There’s power in small wins. So how can you make small changes in the way that you live and work, that further support your ability to be more curious, intuitive and creative?


We know that creative hobbies and side projects can be a gateway to unleashing new ideas, nourishing our wellbeing and creating moments of mindfulness. But what about in our usual work situations?

``Of all the things that can boost emotions, motivation, and perceptions during a workday, the single most important is making progress in meaningful work.``

Teresa Amabile

Making Progress in Meaningful Work, (Whilst in a Liminal Space)

Reserving time for deep thought and work that matters, helps to create the space we need to let our creativity and intuition flow.


One way to do this is to develop and practise habits that support your focus and productivity. This gives us stronger foundations from which to face a future unknown.

``We often assume that productivity means getting more things done each day. Wrong. Productivity is getting important things done consistently.``

James Clear

Tools for Building Foundational Productivity

From the King of Habits (and author of Atomic Habits), here’s a helpful blog resource crammed with strategies for managing your time better.


[Funny, true story … I “almost” got a job with James Clear a few years ago. Out of 900 applicants, I was shortlisted along with 64 other people. That feels like a very long time ago now, lol!]


James Clear – The Productivity Guide


From time tracking to time blocking, this Wired article covers some of my ‘go to’ techniques for doing more focused work. To start, you do need to be disciplined in building a daily practice around them. But once it becomes second nature to work in this way, you’ll find you’re A for Away!


Will Bedingfield – Wired – How to Hack Your Concentration Working from Home


We tend to work more effectively on a project when we know there’s a deadline. It’s easy for projects to flounder if it feels like there’s no end in sight. Working according to seasons, can help immensely with focus and seeing things through.

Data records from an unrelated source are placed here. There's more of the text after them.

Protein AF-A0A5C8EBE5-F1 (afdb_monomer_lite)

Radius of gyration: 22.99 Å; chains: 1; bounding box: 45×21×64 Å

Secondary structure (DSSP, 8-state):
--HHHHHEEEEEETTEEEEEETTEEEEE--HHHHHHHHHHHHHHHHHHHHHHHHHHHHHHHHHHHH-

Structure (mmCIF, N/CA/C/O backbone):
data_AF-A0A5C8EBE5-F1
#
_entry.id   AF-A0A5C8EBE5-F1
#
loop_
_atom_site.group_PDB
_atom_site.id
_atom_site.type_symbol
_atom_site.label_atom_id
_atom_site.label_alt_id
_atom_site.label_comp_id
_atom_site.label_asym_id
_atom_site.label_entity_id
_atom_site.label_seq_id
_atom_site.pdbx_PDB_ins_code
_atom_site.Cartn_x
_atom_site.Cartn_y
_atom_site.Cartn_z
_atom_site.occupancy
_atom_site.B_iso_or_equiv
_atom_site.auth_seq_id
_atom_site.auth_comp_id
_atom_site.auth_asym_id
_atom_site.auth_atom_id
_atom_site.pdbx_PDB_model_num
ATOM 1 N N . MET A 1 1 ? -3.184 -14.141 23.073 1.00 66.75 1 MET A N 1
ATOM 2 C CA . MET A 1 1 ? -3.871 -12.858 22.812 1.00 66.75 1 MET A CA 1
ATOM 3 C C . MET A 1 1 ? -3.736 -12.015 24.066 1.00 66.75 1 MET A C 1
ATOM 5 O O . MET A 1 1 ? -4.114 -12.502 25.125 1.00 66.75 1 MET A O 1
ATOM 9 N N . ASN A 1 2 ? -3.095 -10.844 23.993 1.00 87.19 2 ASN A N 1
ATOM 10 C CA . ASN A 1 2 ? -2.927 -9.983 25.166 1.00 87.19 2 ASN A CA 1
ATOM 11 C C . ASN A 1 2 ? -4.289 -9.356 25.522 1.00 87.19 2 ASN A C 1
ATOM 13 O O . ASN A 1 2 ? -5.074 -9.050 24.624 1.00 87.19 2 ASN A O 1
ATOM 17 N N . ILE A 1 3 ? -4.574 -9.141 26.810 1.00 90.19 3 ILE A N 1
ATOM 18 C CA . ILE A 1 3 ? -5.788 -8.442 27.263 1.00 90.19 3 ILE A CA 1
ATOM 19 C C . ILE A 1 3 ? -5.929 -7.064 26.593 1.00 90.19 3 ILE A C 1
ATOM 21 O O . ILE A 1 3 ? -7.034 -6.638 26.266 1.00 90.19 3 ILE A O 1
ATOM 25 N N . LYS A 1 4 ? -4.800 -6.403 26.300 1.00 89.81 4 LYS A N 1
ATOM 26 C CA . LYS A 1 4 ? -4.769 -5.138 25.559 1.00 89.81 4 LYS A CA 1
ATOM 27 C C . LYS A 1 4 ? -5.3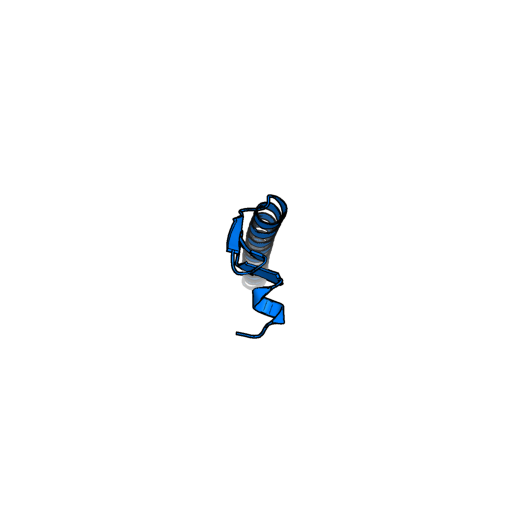37 -5.291 24.148 1.00 89.81 4 LYS A C 1
ATOM 29 O O . LYS A 1 4 ? -6.177 -4.487 23.768 1.00 89.81 4 LYS A O 1
ATOM 34 N N . ASP A 1 5 ? -4.966 -6.352 23.431 1.00 88.50 5 ASP A N 1
ATOM 35 C CA . ASP A 1 5 ? -5.426 -6.606 22.057 1.00 88.50 5 ASP A CA 1
ATOM 36 C C . ASP A 1 5 ? -6.917 -6.962 21.992 1.00 88.50 5 ASP A C 1
ATOM 38 O O . ASP A 1 5 ? -7.575 -6.690 20.983 1.00 88.50 5 ASP A O 1
ATOM 42 N N . PHE A 1 6 ? -7.437 -7.578 23.063 1.00 89.88 6 PHE A N 1
ATOM 43 C CA . PHE A 1 6 ? -8.863 -7.851 23.239 1.00 89.88 6 PHE A CA 1
ATOM 44 C C . PHE A 1 6 ? -9.659 -6.556 23.432 1.00 89.88 6 PHE A C 1
ATOM 46 O O . PHE A 1 6 ? -10.691 -6.380 22.788 1.00 89.88 6 PHE A O 1
ATOM 53 N N . ILE A 1 7 ? -9.179 -5.642 24.284 1.00 94.06 7 ILE A N 1
ATOM 54 C CA . ILE A 1 7 ? -9.830 -4.343 24.507 1.00 94.06 7 ILE A CA 1
ATOM 55 C C . ILE A 1 7 ? -9.761 -3.504 23.234 1.00 94.06 7 ILE A C 1
ATOM 57 O O . ILE A 1 7 ? -10.787 -3.002 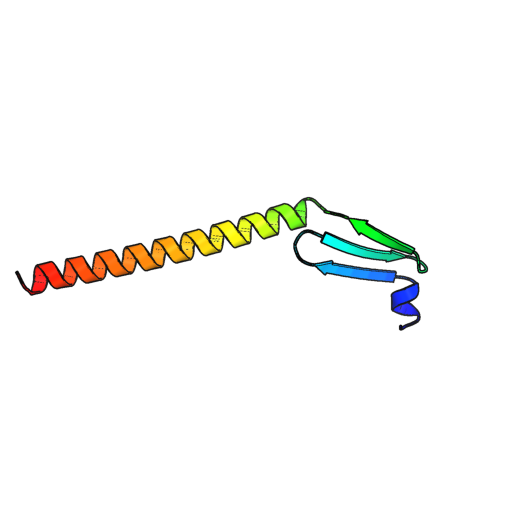22.774 1.00 94.06 7 ILE A O 1
ATOM 61 N N . TYR A 1 8 ? -8.568 -3.370 22.658 1.00 95.75 8 TYR A N 1
ATOM 62 C CA . TYR A 1 8 ? -8.364 -2.628 21.431 1.00 95.75 8 TYR A CA 1
ATOM 63 C C . TYR A 1 8 ? -7.149 -3.126 20.651 1.00 95.75 8 TYR A C 1
ATOM 65 O O . TYR A 1 8 ? -6.028 -3.159 21.151 1.00 95.75 8 TYR A O 1
ATOM 73 N N . SER A 1 9 ? -7.348 -3.409 19.371 1.00 95.69 9 SER A N 1
ATOM 74 C CA . SER A 1 9 ? -6.246 -3.548 18.419 1.00 95.69 9 SER A CA 1
ATOM 75 C C . SER A 1 9 ? -6.611 -2.902 17.093 1.00 95.69 9 SER A C 1
ATOM 77 O O . SER A 1 9 ? -7.782 -2.839 16.718 1.00 95.69 9 SER A O 1
ATOM 79 N N . LYS A 1 10 ? -5.604 -2.401 16.375 1.00 95.75 10 LYS A N 1
ATOM 80 C CA . LYS A 1 10 ? -5.748 -1.828 15.035 1.00 95.75 10 LYS A CA 1
ATOM 81 C C . LYS A 1 10 ? -4.591 -2.311 14.172 1.00 95.75 10 LYS A C 1
ATOM 83 O O . LYS A 1 10 ? -3.436 -2.144 14.551 1.00 95.75 10 LYS A O 1
ATOM 88 N N . LYS A 1 11 ? -4.913 -2.851 13.001 1.00 95.50 11 LYS A N 1
ATOM 89 C CA . LYS A 1 11 ? -3.942 -3.225 11.976 1.00 95.50 11 LYS A CA 1
ATOM 90 C C . LYS A 1 11 ? -4.483 -2.863 10.599 1.00 95.50 11 LYS A C 1
ATOM 92 O O . LYS A 1 11 ? -5.628 -3.192 10.283 1.00 95.50 11 LYS A O 1
ATOM 97 N N . ASP A 1 12 ? -3.649 -2.218 9.799 1.00 95.38 12 ASP A N 1
ATOM 98 C CA . ASP A 1 12 ? -3.934 -1.947 8.394 1.00 95.38 12 ASP A CA 1
ATOM 99 C C . ASP A 1 12 ? -3.263 -3.060 7.555 1.00 95.38 12 ASP A C 1
ATOM 101 O O . ASP A 1 12 ? -2.128 -3.454 7.823 1.00 95.38 12 ASP A O 1
ATOM 105 N N . GLU A 1 13 ? -4.000 -3.645 6.609 1.00 92.31 13 GLU A N 1
ATOM 106 C CA . GLU A 1 13 ? -3.560 -4.718 5.706 1.00 92.31 13 GLU A CA 1
ATOM 107 C C . GLU A 1 13 ? -4.017 -4.379 4.280 1.00 92.31 13 GLU A C 1
ATOM 109 O O . GLU A 1 1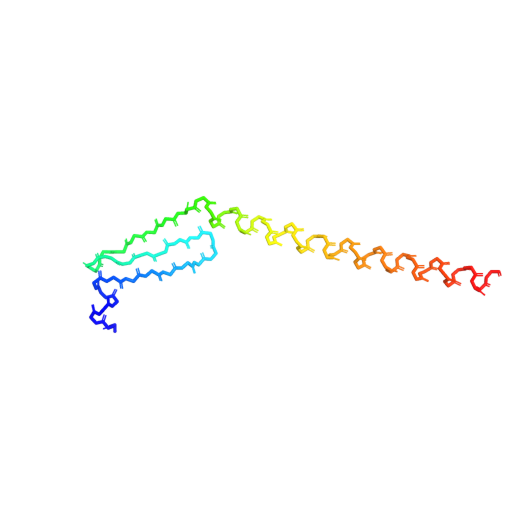3 ? -5.191 -4.546 3.925 1.00 92.31 13 GLU A O 1
ATOM 114 N N . GLY A 1 14 ? -3.092 -3.854 3.473 1.00 90.38 14 GLY A N 1
ATOM 115 C CA . GLY A 1 14 ? -3.415 -3.253 2.180 1.00 90.38 14 GLY A CA 1
ATOM 116 C C . GLY A 1 14 ? -4.444 -2.131 2.345 1.00 90.38 14 GLY A C 1
ATOM 117 O O . GLY A 1 14 ? -4.287 -1.241 3.176 1.00 90.38 14 GLY A O 1
ATOM 118 N N . VAL A 1 15 ? -5.548 -2.213 1.598 1.00 94.88 15 VAL A N 1
ATOM 119 C CA . VAL A 1 15 ? -6.637 -1.217 1.646 1.00 94.88 15 VAL A CA 1
ATOM 120 C C . VAL A 1 15 ? -7.637 -1.436 2.790 1.00 94.88 15 VAL A C 1
ATOM 122 O O . VAL A 1 15 ? -8.622 -0.704 2.912 1.00 94.88 15 VAL A O 1
ATOM 125 N N . TYR A 1 16 ? -7.432 -2.468 3.613 1.00 96.56 16 TYR A N 1
ATOM 126 C CA . TYR A 1 16 ? -8.320 -2.817 4.715 1.00 96.56 16 TYR A CA 1
ATOM 127 C C . TYR A 1 16 ? -7.732 -2.392 6.053 1.00 96.56 16 TYR A C 1
ATOM 129 O O . TYR A 1 16 ? -6.540 -2.507 6.304 1.00 96.56 16 TYR A O 1
ATOM 137 N N . ARG A 1 17 ? -8.611 -2.003 6.969 1.00 96.75 17 ARG A N 1
ATOM 138 C CA . ARG A 1 17 ? -8.302 -1.775 8.375 1.00 96.75 17 ARG A CA 1
ATOM 139 C C . ARG A 1 17 ? -9.107 -2.733 9.230 1.00 96.75 17 ARG A C 1
ATOM 141 O O . ARG A 1 17 ? -10.340 -2.687 9.218 1.00 96.75 17 ARG A O 1
ATOM 148 N N . LYS A 1 18 ? -8.400 -3.574 9.979 1.00 96.94 18 LYS A N 1
ATOM 149 C CA . LYS A 1 18 ? -8.948 -4.505 10.965 1.00 96.94 18 LYS A CA 1
ATOM 150 C C . LYS A 1 18 ? -8.813 -3.868 12.346 1.00 96.94 18 LYS A C 1
ATOM 152 O O . LYS A 1 18 ? -7.719 -3.466 12.741 1.00 96.94 18 LYS A O 1
ATOM 157 N N . ARG A 1 19 ? -9.924 -3.760 13.069 1.00 95.88 19 ARG A N 1
ATOM 158 C CA . ARG A 1 19 ? -9.963 -3.312 14.462 1.00 95.88 19 ARG A CA 1
ATOM 159 C C . ARG A 1 19 ? -10.579 -4.398 15.333 1.00 95.88 19 ARG A C 1
ATOM 161 O O . ARG A 1 19 ? -11.512 -5.063 14.892 1.00 95.88 19 ARG A O 1
ATOM 168 N N . THR A 1 20 ? -10.094 -4.535 16.556 1.00 95.81 20 THR A N 1
ATOM 169 C CA . THR A 1 20 ? -10.810 -5.236 17.627 1.00 95.81 20 THR A CA 1
ATOM 170 C C . THR A 1 20 ? -11.216 -4.194 18.652 1.00 95.81 20 THR A C 1
ATOM 172 O O . THR A 1 20 ? -10.392 -3.351 18.992 1.00 95.81 20 THR A O 1
ATOM 175 N N . ILE A 1 21 ? -12.465 -4.219 19.106 1.00 95.75 21 ILE A N 1
ATOM 176 C CA . ILE A 1 21 ? -12.965 -3.380 20.199 1.00 95.75 21 ILE A CA 1
ATOM 177 C C . ILE A 1 21 ? -13.741 -4.303 21.137 1.00 95.75 21 ILE A C 1
ATOM 179 O O . ILE A 1 21 ? -14.748 -4.868 20.721 1.00 95.75 21 ILE A O 1
ATOM 183 N N . PHE A 1 22 ? -13.256 -4.507 22.364 1.00 95.69 22 PHE A N 1
ATOM 184 C CA . PHE A 1 22 ? -13.839 -5.447 23.339 1.00 95.69 22 PHE A CA 1
ATOM 185 C C . PHE A 1 22 ? -14.162 -6.832 22.742 1.00 95.69 22 PHE A C 1
ATOM 187 O O . PHE A 1 22 ? -15.269 -7.349 22.864 1.00 95.69 22 PHE A O 1
ATOM 194 N N . GLY A 1 23 ? -13.203 -7.420 22.026 1.00 92.00 23 GLY A N 1
ATOM 195 C CA . GLY A 1 23 ? -13.350 -8.720 21.363 1.00 92.00 23 GLY A CA 1
ATOM 196 C C . GLY A 1 23 ? -14.157 -8.705 20.059 1.00 92.00 23 GLY A C 1
ATOM 197 O O . GLY A 1 23 ? -14.124 -9.687 19.320 1.00 92.00 23 GLY A O 1
ATOM 198 N N . ILE A 1 24 ? -14.828 -7.601 19.718 1.00 95.75 24 ILE A N 1
ATOM 199 C CA . ILE A 1 24 ? -15.585 -7.463 18.470 1.00 95.75 24 ILE A CA 1
ATOM 200 C C . ILE A 1 24 ? -14.636 -7.072 17.343 1.00 95.75 24 ILE A C 1
ATOM 202 O O . ILE A 1 24 ? -13.986 -6.026 17.389 1.00 95.75 24 ILE A O 1
ATOM 206 N N . LYS A 1 25 ? -14.587 -7.897 16.297 1.00 95.50 25 LYS A N 1
ATOM 207 C CA . LYS A 1 25 ? -13.771 -7.648 15.108 1.00 95.50 25 LYS A CA 1
ATOM 208 C C . LYS A 1 25 ? -14.542 -6.816 14.084 1.00 95.50 25 LYS A C 1
ATOM 210 O O . LYS A 1 25 ? -15.587 -7.233 13.596 1.00 95.50 25 LYS A O 1
ATOM 215 N N . ILE A 1 26 ? -13.982 -5.673 13.708 1.00 96.00 26 ILE A N 1
ATOM 216 C CA . ILE A 1 26 ? -14.532 -4.743 12.719 1.00 96.00 26 ILE A CA 1
ATOM 217 C C . ILE A 1 26 ? -13.539 -4.627 11.563 1.00 96.00 26 ILE A C 1
ATOM 219 O O . ILE A 1 26 ? -12.350 -4.387 11.775 1.00 96.00 26 ILE A O 1
ATOM 223 N N . ILE A 1 27 ? -14.018 -4.778 10.329 1.00 96.06 27 ILE A N 1
ATOM 224 C CA . ILE A 1 27 ? -13.196 -4.665 9.120 1.00 96.06 27 ILE A CA 1
ATOM 225 C C . ILE A 1 27 ? -13.764 -3.545 8.254 1.00 96.06 27 ILE A C 1
ATOM 227 O O . ILE A 1 27 ? -14.940 -3.555 7.908 1.00 96.06 27 ILE A O 1
ATOM 231 N N . THR A 1 28 ? -12.925 -2.573 7.907 1.00 96.44 28 THR A N 1
ATOM 232 C CA . THR A 1 28 ? -13.309 -1.403 7.100 1.00 96.44 28 THR A CA 1
ATOM 233 C C . THR A 1 28 ? -12.352 -1.207 5.931 1.00 96.44 28 THR A C 1
ATOM 235 O O . THR A 1 28 ? -11.199 -1.619 6.021 1.00 96.44 28 THR A O 1
ATOM 238 N N . LYS A 1 29 ? -12.807 -0.544 4.862 1.00 96.06 29 LYS A N 1
ATOM 239 C CA . LYS A 1 29 ? -11.971 -0.053 3.753 1.00 96.06 29 LYS A CA 1
ATOM 240 C C . LYS A 1 29 ? -11.921 1.477 3.787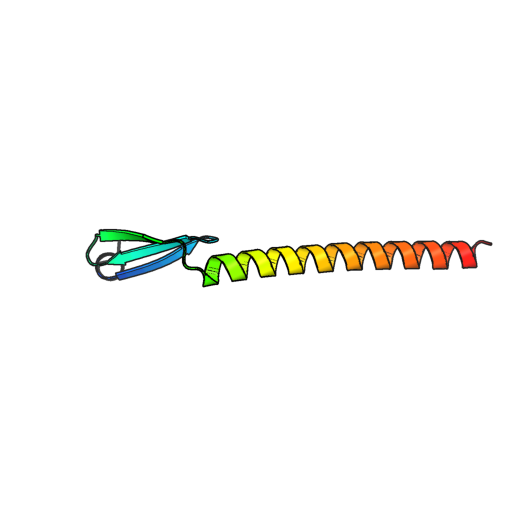 1.00 96.06 29 LYS A C 1
ATOM 242 O O . LYS A 1 29 ? -12.723 2.125 3.113 1.00 96.06 29 LYS A O 1
ATOM 247 N N . PRO A 1 30 ? -11.097 2.075 4.652 1.00 95.62 30 PRO A N 1
ATOM 248 C CA . PRO A 1 30 ? -11.073 3.520 4.794 1.00 95.62 30 PRO A CA 1
ATOM 249 C C . PRO A 1 30 ? -10.436 4.166 3.547 1.00 95.62 30 PRO A C 1
ATOM 251 O O . PRO A 1 30 ? -9.506 3.613 2.955 1.00 95.62 30 PRO A O 1
ATOM 254 N N . LYS A 1 31 ? -10.976 5.311 3.107 1.00 95.19 31 LYS A N 1
ATOM 255 C CA . LYS A 1 31 ? -10.629 5.929 1.812 1.00 95.19 31 LYS A CA 1
ATOM 256 C C . LYS A 1 31 ? -9.150 6.301 1.716 1.00 95.19 31 LYS A C 1
ATOM 258 O O . LYS A 1 31 ? -8.573 6.177 0.643 1.00 95.19 31 LYS A O 1
ATOM 263 N N . GLU A 1 32 ? -8.527 6.693 2.823 1.00 94.75 32 GLU A N 1
ATOM 264 C CA . GLU A 1 32 ? -7.107 7.035 2.852 1.00 94.75 32 GLU A CA 1
ATOM 265 C C . GLU A 1 32 ? -6.204 5.849 2.479 1.00 94.75 32 GLU A C 1
ATOM 267 O O . GLU A 1 32 ? -5.220 6.036 1.775 1.00 94.75 32 GLU A O 1
ATOM 272 N N . LEU A 1 33 ? -6.568 4.617 2.858 1.00 93.69 33 LEU A N 1
ATOM 273 C CA . LEU A 1 33 ? -5.779 3.435 2.494 1.00 93.69 33 LEU A CA 1
ATOM 274 C C . LEU A 1 33 ? -5.929 3.080 1.011 1.00 93.69 33 LEU A C 1
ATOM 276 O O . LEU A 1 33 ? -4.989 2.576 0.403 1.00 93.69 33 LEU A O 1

Whether you work in quarters that account for the energy levels you may have, say in summer or winter, or you allocate 6 week sprints to work on specific projects, there are good suggestions in this article for ways you can adapt this concept to suit your cycles.


Belle Beth Cooper – Doist – Improve Your Focus by Working in Seasons

``It takes courage to try to change the world. It takes even more courage to admit we don’t YET know how we can change it.``

Eric Holthaus - from his excerpt article for The Correspondent

As we head into a new season, which Up North means leaves falling, jumpers for warming, and the end of the summer holiday vibe, I encourage you to be open to whatever this In-Between space and time presents to you.


Even in the most dire circumstances, hope can prevail. There is always another way through. There is always another system we can implement to support us better. There is always another approach to our work and life. Even if we don’t know what that looks like yet.


As mentioned in this excerpt article, Eric Holthaus asked Greta Thunberg what she thought our system would look like once we change everything. Her response was: “I don’t know … it hasn’t been invented yet.”


Have patience and try to be present with what is, in the In-Between.


Work on creating space for your creativity and intuition, as that’s what will help us find our way through.